- The problem -
Repeat only the lines below from the one containing "ATOM 77 C CA" through the one containing "ATOM 85 C CA", inclusive, exactly as written.

• • • • •

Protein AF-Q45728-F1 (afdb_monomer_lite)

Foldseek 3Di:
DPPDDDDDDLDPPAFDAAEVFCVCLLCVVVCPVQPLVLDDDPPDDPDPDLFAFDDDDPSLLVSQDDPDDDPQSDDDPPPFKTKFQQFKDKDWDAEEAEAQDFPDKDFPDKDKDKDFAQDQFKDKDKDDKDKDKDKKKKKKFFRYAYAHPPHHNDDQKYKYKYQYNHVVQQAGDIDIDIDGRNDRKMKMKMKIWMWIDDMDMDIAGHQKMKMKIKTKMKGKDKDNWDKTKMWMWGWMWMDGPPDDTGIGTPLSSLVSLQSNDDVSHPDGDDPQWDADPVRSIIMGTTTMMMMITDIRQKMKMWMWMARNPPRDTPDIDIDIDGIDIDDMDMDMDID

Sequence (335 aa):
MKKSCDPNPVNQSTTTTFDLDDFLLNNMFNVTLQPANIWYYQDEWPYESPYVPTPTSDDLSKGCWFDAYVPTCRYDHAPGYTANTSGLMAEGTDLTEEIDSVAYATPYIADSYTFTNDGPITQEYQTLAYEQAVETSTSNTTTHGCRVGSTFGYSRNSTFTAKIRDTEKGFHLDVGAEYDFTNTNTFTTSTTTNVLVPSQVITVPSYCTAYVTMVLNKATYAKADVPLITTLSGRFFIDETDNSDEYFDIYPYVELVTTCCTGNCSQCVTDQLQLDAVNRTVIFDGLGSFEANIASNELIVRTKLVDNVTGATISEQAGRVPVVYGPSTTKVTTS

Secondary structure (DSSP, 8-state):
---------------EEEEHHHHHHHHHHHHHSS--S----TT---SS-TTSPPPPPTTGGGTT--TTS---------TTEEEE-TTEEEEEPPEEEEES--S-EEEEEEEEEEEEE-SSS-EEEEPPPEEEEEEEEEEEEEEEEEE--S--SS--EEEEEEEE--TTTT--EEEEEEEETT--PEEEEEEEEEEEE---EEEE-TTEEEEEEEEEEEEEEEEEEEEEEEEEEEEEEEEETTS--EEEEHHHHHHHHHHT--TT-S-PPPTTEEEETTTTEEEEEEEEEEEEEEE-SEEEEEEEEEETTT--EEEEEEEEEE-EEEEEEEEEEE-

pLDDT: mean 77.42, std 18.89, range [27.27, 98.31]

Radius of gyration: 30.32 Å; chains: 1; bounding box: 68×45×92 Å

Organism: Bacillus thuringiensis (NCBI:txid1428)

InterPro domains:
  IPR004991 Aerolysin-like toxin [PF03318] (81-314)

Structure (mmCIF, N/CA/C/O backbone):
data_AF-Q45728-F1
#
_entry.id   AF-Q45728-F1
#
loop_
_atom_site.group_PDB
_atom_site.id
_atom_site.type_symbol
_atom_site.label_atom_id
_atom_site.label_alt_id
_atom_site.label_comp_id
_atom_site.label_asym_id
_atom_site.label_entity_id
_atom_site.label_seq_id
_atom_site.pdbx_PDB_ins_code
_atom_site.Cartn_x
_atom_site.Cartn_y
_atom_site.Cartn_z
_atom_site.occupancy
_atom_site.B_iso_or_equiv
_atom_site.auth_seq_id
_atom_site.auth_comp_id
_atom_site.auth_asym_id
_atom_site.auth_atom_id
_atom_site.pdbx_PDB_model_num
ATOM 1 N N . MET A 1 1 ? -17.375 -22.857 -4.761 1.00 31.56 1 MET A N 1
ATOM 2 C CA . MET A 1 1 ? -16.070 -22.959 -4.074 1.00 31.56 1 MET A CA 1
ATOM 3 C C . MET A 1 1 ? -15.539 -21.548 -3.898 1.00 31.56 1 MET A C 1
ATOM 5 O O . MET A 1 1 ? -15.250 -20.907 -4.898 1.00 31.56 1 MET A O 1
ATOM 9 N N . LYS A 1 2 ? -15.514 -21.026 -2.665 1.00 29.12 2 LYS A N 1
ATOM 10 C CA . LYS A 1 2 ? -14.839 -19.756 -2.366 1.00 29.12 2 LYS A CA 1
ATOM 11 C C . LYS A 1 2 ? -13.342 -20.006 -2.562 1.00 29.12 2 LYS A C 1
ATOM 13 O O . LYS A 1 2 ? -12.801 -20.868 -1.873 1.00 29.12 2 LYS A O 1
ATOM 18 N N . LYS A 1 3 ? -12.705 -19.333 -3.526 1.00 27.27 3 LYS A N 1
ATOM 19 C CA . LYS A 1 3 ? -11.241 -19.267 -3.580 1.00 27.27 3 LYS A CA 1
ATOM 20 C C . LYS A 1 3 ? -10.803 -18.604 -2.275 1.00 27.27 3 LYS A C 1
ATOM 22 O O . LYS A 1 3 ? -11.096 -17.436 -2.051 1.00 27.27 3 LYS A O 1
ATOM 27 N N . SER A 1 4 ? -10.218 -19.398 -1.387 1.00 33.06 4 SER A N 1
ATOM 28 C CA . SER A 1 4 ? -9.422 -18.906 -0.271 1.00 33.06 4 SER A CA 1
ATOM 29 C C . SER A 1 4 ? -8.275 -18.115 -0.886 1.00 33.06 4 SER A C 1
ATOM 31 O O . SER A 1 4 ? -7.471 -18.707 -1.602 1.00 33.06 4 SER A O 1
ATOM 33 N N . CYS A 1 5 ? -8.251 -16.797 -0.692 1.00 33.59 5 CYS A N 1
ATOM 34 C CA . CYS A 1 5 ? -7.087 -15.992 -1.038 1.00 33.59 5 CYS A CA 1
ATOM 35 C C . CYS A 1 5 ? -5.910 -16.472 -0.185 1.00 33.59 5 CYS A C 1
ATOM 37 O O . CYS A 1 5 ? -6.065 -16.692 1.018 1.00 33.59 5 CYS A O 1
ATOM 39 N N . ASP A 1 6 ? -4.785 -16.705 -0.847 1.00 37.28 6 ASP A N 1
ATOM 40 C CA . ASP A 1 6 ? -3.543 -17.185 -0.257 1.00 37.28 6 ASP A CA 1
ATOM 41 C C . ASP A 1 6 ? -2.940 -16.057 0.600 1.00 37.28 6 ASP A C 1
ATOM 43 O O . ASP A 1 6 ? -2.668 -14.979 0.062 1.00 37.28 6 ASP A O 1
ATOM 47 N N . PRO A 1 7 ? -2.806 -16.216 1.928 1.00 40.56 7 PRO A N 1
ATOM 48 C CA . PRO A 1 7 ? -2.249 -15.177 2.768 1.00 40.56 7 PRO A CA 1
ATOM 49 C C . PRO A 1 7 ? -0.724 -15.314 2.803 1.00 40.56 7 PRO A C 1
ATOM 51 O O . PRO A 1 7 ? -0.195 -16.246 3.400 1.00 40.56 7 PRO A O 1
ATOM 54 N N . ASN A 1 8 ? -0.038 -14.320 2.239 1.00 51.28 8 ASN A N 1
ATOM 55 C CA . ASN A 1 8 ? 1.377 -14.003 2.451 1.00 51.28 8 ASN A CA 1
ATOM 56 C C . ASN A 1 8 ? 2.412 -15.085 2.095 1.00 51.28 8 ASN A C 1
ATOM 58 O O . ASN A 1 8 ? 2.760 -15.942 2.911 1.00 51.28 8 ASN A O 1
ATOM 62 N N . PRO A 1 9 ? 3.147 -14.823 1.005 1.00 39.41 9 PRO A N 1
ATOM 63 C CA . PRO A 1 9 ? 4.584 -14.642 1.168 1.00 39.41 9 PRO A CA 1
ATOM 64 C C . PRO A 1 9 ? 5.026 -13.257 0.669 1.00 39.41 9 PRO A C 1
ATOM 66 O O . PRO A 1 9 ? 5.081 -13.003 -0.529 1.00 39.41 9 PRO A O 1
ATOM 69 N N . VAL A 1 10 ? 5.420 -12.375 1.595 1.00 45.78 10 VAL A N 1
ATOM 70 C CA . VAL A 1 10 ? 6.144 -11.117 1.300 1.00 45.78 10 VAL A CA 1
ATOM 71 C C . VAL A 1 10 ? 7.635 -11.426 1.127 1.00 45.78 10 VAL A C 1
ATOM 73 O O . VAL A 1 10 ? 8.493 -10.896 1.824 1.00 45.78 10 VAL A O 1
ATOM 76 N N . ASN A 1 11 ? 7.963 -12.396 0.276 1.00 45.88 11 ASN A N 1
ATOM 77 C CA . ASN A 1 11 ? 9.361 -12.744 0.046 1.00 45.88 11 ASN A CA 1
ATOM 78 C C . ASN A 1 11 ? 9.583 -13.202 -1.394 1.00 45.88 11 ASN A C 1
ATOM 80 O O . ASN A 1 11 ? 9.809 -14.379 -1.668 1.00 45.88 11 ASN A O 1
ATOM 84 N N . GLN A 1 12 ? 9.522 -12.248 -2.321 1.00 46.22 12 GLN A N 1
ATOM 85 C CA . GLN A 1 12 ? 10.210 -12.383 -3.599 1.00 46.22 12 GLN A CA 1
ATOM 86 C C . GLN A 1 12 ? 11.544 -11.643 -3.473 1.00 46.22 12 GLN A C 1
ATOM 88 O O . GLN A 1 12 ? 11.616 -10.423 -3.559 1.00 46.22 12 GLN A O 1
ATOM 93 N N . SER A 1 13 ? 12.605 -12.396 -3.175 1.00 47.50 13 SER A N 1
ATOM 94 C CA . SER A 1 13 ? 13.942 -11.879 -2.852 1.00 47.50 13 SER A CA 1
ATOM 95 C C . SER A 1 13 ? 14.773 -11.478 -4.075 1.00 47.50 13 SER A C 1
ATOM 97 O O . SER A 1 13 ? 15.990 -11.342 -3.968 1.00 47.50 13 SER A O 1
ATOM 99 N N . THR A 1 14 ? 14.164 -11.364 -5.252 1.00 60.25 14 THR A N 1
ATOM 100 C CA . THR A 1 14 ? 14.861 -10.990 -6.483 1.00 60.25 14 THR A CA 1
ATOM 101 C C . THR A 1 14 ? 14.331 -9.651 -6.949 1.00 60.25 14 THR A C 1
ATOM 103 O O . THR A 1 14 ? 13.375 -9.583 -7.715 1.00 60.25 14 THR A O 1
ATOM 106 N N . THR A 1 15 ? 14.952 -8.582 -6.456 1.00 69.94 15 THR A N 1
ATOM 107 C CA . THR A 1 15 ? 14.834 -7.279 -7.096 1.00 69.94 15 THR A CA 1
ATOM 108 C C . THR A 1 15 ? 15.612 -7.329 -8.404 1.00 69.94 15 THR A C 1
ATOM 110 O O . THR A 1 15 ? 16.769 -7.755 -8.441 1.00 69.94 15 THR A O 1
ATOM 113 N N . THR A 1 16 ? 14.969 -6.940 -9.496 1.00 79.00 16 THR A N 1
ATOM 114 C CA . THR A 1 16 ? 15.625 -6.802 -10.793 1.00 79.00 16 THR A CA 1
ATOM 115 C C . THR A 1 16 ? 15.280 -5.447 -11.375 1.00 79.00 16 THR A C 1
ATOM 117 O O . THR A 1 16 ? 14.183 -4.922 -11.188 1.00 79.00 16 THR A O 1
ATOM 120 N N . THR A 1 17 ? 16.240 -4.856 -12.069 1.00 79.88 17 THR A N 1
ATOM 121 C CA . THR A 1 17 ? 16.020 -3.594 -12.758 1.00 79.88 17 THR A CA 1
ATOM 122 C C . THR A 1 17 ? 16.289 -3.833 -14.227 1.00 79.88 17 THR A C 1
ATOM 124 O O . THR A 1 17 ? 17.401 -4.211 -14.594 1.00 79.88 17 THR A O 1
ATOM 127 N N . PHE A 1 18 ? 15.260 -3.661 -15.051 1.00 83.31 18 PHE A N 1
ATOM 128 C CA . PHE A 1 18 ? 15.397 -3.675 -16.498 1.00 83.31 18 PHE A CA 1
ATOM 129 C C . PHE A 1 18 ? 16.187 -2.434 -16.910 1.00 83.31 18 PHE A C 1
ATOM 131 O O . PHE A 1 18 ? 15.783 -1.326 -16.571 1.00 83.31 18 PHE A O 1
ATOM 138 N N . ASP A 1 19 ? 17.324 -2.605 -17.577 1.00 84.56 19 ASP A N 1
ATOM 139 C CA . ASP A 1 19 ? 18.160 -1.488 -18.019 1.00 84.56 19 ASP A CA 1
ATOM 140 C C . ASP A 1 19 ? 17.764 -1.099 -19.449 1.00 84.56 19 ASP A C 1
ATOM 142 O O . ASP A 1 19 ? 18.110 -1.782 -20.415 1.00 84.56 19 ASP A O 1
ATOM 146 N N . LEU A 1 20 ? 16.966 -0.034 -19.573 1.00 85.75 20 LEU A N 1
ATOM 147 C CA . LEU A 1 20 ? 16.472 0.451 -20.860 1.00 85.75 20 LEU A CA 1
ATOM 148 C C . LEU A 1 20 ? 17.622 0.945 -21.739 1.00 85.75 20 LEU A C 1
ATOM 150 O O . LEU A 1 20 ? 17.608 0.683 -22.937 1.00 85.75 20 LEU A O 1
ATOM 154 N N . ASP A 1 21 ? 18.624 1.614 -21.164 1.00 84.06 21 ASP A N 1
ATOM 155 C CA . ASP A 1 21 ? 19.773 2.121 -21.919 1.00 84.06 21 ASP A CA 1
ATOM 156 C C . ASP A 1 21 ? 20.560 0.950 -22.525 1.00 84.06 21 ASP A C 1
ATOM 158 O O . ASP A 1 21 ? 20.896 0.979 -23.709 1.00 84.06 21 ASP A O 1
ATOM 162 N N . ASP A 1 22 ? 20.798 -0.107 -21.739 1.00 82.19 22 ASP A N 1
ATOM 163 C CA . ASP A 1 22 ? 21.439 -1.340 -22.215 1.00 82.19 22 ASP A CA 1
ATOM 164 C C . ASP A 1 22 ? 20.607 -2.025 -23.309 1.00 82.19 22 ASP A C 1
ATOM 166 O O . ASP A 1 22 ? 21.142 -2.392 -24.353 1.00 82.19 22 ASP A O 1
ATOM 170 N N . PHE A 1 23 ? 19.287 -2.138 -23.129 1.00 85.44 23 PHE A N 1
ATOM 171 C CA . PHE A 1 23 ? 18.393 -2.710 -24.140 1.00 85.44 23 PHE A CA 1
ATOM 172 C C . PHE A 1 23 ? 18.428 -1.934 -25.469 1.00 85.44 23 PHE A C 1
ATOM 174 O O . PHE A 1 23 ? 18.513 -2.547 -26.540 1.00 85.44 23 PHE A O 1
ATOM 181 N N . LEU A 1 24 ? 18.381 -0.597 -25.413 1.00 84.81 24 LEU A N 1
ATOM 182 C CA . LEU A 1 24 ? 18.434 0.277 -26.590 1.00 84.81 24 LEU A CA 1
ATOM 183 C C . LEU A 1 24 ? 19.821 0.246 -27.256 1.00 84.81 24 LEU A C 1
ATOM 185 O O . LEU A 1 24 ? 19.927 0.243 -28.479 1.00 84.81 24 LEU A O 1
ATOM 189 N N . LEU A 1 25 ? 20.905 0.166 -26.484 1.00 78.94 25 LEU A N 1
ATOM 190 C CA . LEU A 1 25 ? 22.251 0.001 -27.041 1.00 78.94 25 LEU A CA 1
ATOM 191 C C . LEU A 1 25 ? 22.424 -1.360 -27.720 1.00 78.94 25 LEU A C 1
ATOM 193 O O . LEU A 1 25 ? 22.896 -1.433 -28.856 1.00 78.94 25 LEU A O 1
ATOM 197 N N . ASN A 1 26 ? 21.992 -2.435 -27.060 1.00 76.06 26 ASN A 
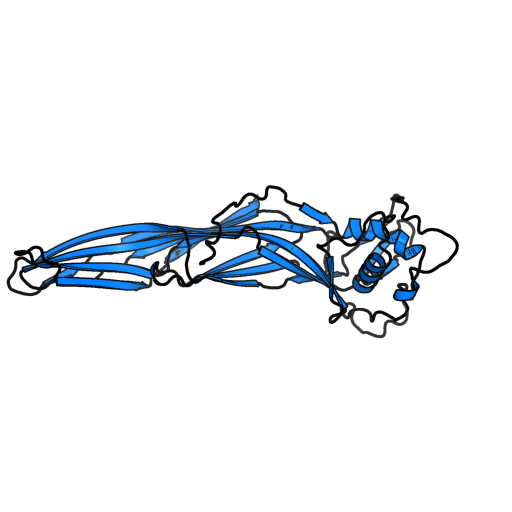N 1
ATOM 198 C CA . ASN A 1 26 ? 22.137 -3.806 -27.553 1.00 76.06 26 ASN A CA 1
ATOM 199 C C . ASN A 1 26 ? 21.357 -4.074 -28.840 1.00 76.06 26 ASN A C 1
ATOM 201 O O . ASN A 1 26 ? 21.710 -4.982 -29.599 1.00 76.06 26 ASN A O 1
ATOM 205 N N . ASN A 1 27 ? 20.311 -3.290 -29.092 1.00 75.62 27 ASN A N 1
ATOM 206 C CA . ASN A 1 27 ? 19.512 -3.383 -30.302 1.00 75.62 27 ASN A CA 1
ATOM 207 C C . ASN A 1 27 ? 19.889 -2.351 -31.370 1.00 75.62 27 ASN A C 1
ATOM 209 O O . ASN A 1 27 ? 19.412 -2.468 -32.497 1.00 75.62 27 ASN A O 1
ATOM 213 N N . MET A 1 28 ? 20.775 -1.387 -31.083 1.00 74.12 28 MET A N 1
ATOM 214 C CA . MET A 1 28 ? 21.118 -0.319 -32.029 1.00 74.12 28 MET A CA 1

• • • • •

- Result of this task -
ATOM 77 C CA . ASN A 1 11 ? 9.361 -12.744 0.046 1.00 45.88 11 ASN A CA 1
ATOM 78 C C . ASN A 1 11 ? 9.583 -13.202 -1.394 1.00 45.88 11 ASN A C 1
ATOM 80 O O . ASN A 1 11 ? 9.809 -14.379 -1.668 1.00 45.88 11 ASN A O 1
ATOM 84 N N . GLN A 1 12 ? 9.522 -12.248 -2.321 1.00 46.22 12 GLN A N 1
ATOM 85 C CA . GLN A 1 12 ? 10.210 -12.383 -3.599 1.00 46.22 12 GLN A CA 1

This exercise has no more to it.